[ad_1]
Depending on age, a person needs from 7 to 13 hours of sleep every 24 hours. During this time, a lot happens: heart rate, breathing and metabolism ebb and flow; Adjust hormone levels. The body relaxes. Not much brain.
“The brain is very busy when we sleep, repeating what we learned during the day,” said Maxim Bazhenov, PhD, professor of medicine and sleep researcher at the University of California San Diego School of Medicine. “Sleep helps reorganize and present memories in the most efficient way.”
In previous published work, Bazhenov and colleagues reported how sleep constructs rational memory, the ability to recall arbitrary or indirect associations between objects, people, or events, and protects against forgetting of old memories.
Artificial neural networks take advantage of the structure of the human brain to improve many technologies and systems, from basic science and medicine to finance and social media. In some ways, they achieve superhuman performance, such as computational speed, but they fail in one key aspect: when artificial neural networks learn sequentially, new information replaces previous information, a phenomenon called catastrophic forgetting.
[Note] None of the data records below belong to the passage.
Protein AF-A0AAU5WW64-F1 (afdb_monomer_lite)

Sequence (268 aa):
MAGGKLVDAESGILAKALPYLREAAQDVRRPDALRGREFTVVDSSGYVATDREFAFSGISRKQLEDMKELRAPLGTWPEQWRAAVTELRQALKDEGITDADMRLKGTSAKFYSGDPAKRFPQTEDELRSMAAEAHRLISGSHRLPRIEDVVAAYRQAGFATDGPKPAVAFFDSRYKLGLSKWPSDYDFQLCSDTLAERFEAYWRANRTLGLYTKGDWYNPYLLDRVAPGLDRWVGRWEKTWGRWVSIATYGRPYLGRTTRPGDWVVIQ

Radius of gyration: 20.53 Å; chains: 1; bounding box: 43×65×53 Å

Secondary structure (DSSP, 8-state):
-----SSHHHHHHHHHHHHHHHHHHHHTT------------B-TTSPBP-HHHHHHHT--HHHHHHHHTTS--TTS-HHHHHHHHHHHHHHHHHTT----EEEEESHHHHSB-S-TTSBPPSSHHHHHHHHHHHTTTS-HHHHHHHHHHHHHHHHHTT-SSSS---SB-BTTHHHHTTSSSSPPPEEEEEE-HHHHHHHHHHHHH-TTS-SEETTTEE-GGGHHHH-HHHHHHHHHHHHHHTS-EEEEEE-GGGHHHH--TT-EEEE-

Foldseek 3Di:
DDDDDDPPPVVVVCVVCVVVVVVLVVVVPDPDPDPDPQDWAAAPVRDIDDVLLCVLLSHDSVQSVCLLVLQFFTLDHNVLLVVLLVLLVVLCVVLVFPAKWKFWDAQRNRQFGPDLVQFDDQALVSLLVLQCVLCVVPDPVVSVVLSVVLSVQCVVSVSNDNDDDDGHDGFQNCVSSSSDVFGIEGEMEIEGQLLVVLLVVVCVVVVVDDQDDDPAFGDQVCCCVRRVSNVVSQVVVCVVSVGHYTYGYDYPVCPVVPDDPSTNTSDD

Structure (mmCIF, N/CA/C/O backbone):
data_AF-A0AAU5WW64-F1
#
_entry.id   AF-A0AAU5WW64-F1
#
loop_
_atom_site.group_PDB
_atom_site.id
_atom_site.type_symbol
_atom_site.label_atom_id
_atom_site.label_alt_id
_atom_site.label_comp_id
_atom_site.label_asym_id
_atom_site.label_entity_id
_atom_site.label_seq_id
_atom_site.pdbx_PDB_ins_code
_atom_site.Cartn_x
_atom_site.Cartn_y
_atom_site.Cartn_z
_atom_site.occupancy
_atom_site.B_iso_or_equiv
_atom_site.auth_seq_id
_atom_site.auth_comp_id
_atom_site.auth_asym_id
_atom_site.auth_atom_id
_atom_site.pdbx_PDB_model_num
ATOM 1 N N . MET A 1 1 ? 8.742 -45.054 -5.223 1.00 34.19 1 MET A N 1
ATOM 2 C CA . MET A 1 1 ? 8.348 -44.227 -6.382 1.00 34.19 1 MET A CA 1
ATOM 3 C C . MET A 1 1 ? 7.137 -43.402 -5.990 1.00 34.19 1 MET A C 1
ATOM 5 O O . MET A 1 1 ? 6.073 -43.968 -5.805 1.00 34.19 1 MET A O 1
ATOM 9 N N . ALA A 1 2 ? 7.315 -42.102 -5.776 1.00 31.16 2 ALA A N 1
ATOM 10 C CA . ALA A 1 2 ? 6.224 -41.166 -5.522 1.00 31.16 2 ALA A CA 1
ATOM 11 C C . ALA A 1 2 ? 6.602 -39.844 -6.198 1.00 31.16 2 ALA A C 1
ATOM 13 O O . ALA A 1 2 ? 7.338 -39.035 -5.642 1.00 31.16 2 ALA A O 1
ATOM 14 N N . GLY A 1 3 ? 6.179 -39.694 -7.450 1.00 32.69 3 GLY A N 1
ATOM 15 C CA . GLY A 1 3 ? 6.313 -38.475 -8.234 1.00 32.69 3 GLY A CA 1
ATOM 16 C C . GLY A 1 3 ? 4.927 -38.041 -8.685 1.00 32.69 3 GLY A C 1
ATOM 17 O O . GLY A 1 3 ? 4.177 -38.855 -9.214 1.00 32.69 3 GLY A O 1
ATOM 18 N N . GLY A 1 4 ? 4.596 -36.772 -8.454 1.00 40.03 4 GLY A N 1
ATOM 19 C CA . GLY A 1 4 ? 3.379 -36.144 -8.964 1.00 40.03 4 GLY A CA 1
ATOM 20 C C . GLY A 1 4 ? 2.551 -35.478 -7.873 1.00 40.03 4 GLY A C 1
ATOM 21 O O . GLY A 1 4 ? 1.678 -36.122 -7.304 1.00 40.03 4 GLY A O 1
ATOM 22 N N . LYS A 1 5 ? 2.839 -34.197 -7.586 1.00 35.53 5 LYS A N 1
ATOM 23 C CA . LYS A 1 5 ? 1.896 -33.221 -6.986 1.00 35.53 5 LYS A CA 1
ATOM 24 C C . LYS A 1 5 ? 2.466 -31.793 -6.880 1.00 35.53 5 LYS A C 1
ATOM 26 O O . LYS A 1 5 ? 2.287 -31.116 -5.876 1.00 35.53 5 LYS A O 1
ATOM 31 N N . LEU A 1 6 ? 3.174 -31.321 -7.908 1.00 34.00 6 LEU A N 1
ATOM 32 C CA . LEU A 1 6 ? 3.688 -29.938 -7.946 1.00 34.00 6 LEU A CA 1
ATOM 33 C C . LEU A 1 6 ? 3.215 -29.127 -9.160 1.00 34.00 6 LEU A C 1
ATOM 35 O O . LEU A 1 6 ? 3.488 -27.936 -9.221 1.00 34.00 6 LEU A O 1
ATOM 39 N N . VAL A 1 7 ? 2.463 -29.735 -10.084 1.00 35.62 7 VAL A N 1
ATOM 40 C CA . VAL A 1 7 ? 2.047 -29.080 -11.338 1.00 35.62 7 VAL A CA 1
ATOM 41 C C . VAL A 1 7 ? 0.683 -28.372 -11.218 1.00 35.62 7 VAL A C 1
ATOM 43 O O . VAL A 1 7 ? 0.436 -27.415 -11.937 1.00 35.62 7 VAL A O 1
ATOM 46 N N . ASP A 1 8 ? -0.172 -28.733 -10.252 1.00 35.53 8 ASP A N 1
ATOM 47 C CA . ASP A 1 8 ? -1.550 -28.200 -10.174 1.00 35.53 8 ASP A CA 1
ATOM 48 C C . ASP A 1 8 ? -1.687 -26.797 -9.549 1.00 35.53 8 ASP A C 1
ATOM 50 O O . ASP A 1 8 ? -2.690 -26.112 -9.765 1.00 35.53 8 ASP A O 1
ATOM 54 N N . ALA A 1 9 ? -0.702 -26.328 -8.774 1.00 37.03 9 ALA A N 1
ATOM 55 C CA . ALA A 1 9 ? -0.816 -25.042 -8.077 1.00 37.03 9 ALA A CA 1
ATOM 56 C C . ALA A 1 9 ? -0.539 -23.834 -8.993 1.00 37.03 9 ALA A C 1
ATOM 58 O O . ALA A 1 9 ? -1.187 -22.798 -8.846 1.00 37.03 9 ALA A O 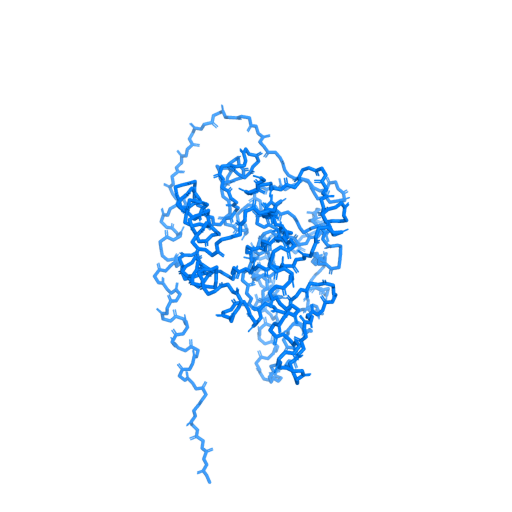1
ATOM 59 N N . GLU A 1 10 ? 0.384 -23.955 -9.957 1.00 35.91 10 GLU A N 1
ATOM 60 C CA . GLU A 1 10 ? 0.735 -22.860 -10.878 1.00 35.91 10 GLU A CA 1
ATOM 61 C C . GLU A 1 10 ? -0.328 -22.673 -11.980 1.00 35.91 10 GLU A C 1
ATOM 63 O O . GLU A 1 10 ? -0.671 -21.537 -12.321 1.00 35.91 10 GLU A O 1
ATOM 68 N N . SER A 1 11 ? -0.949 -23.760 -12.457 1.00 36.25 11 SER A N 1
ATOM 69 C CA . SER A 1 11 ? -2.041 -23.718 -13.446 1.00 36.25 11 SER A CA 1
ATOM 70 C C . SER A 1 11 ? -3.303 -23.043 -12.897 1.00 36.25 11 SER A C 1
ATOM 72 O O . SER A 1 11 ? -3.962 -22.282 -13.606 1.00 36.25 11 SER A O 1
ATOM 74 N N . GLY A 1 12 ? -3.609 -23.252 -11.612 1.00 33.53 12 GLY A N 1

“In contrast, the human brain is constantly learning and integrating new data into existing knowledge, and it usually learns best when new training overlaps with periods of sleep to strengthen memory,” Bazhenov said.
Writing in the November 18, 2022 issue of PLOS Computational Biology, Lead author Bazhenov and colleagues discuss how biological models can help mitigate the risk of catastrophic forgetting in artificial neural networks, increasing their usefulness across a range of research interests.
The scientists used spiky neural networks that artificially mimic natural neural systems: instead of communicating information continuously, it is transmitted as discrete events (spikes) at specific points in time.
They found that when the spike networks were trained on a new task, but with offline periods simulating sleep, catastrophic forgetting was mitigated. Like the human brain, the study authors said, “sleeping” the networks allowed them to bring back old memories without explicitly using old training data.
Memories are represented in the human brain by patterns of synaptic weight — the strength or breadth of the connection between two neurons.
Bazhenov said: “When we learn new information, neurons fire in a certain order and this increases the synapses between them. During sleep, the activation patterns that we learned during the waking state are automatically repeated. This is called reactivation or reboot.”
“Synaptic plasticity, the ability to change or shape, remains in place during sleep and can reinforce synaptic weight patterns that represent memory, helping prevent forgetting or enabling the transfer of knowledge from old tasks to new tasks.”
When Bazhenov and his colleagues applied this approach to artificial neural networks, they found that it helped the networks avoid catastrophic forgetting.
“This means that these networks can learn continuously, like humans or animals. Understanding how the human brain processes information during sleep can help increase memory in humans. Increasing the rhythm of sleep can lead to better memory.”
“In other projects, we use computer models to develop optimal strategies for applying stimuli during sleep, such as auditory tones, that reinforce the sleep rhythm and improve learning. This may be particularly important when memory is not perfect, such as when memory declines in old age or in some cases such as Alzheimer’s disease “.
Co-authors are: Ryan Golden and Jean Erik Delanois, both at UC San Diego; and Pavel Sanda, Institute of Computer Science of the Czech Academy of Sciences.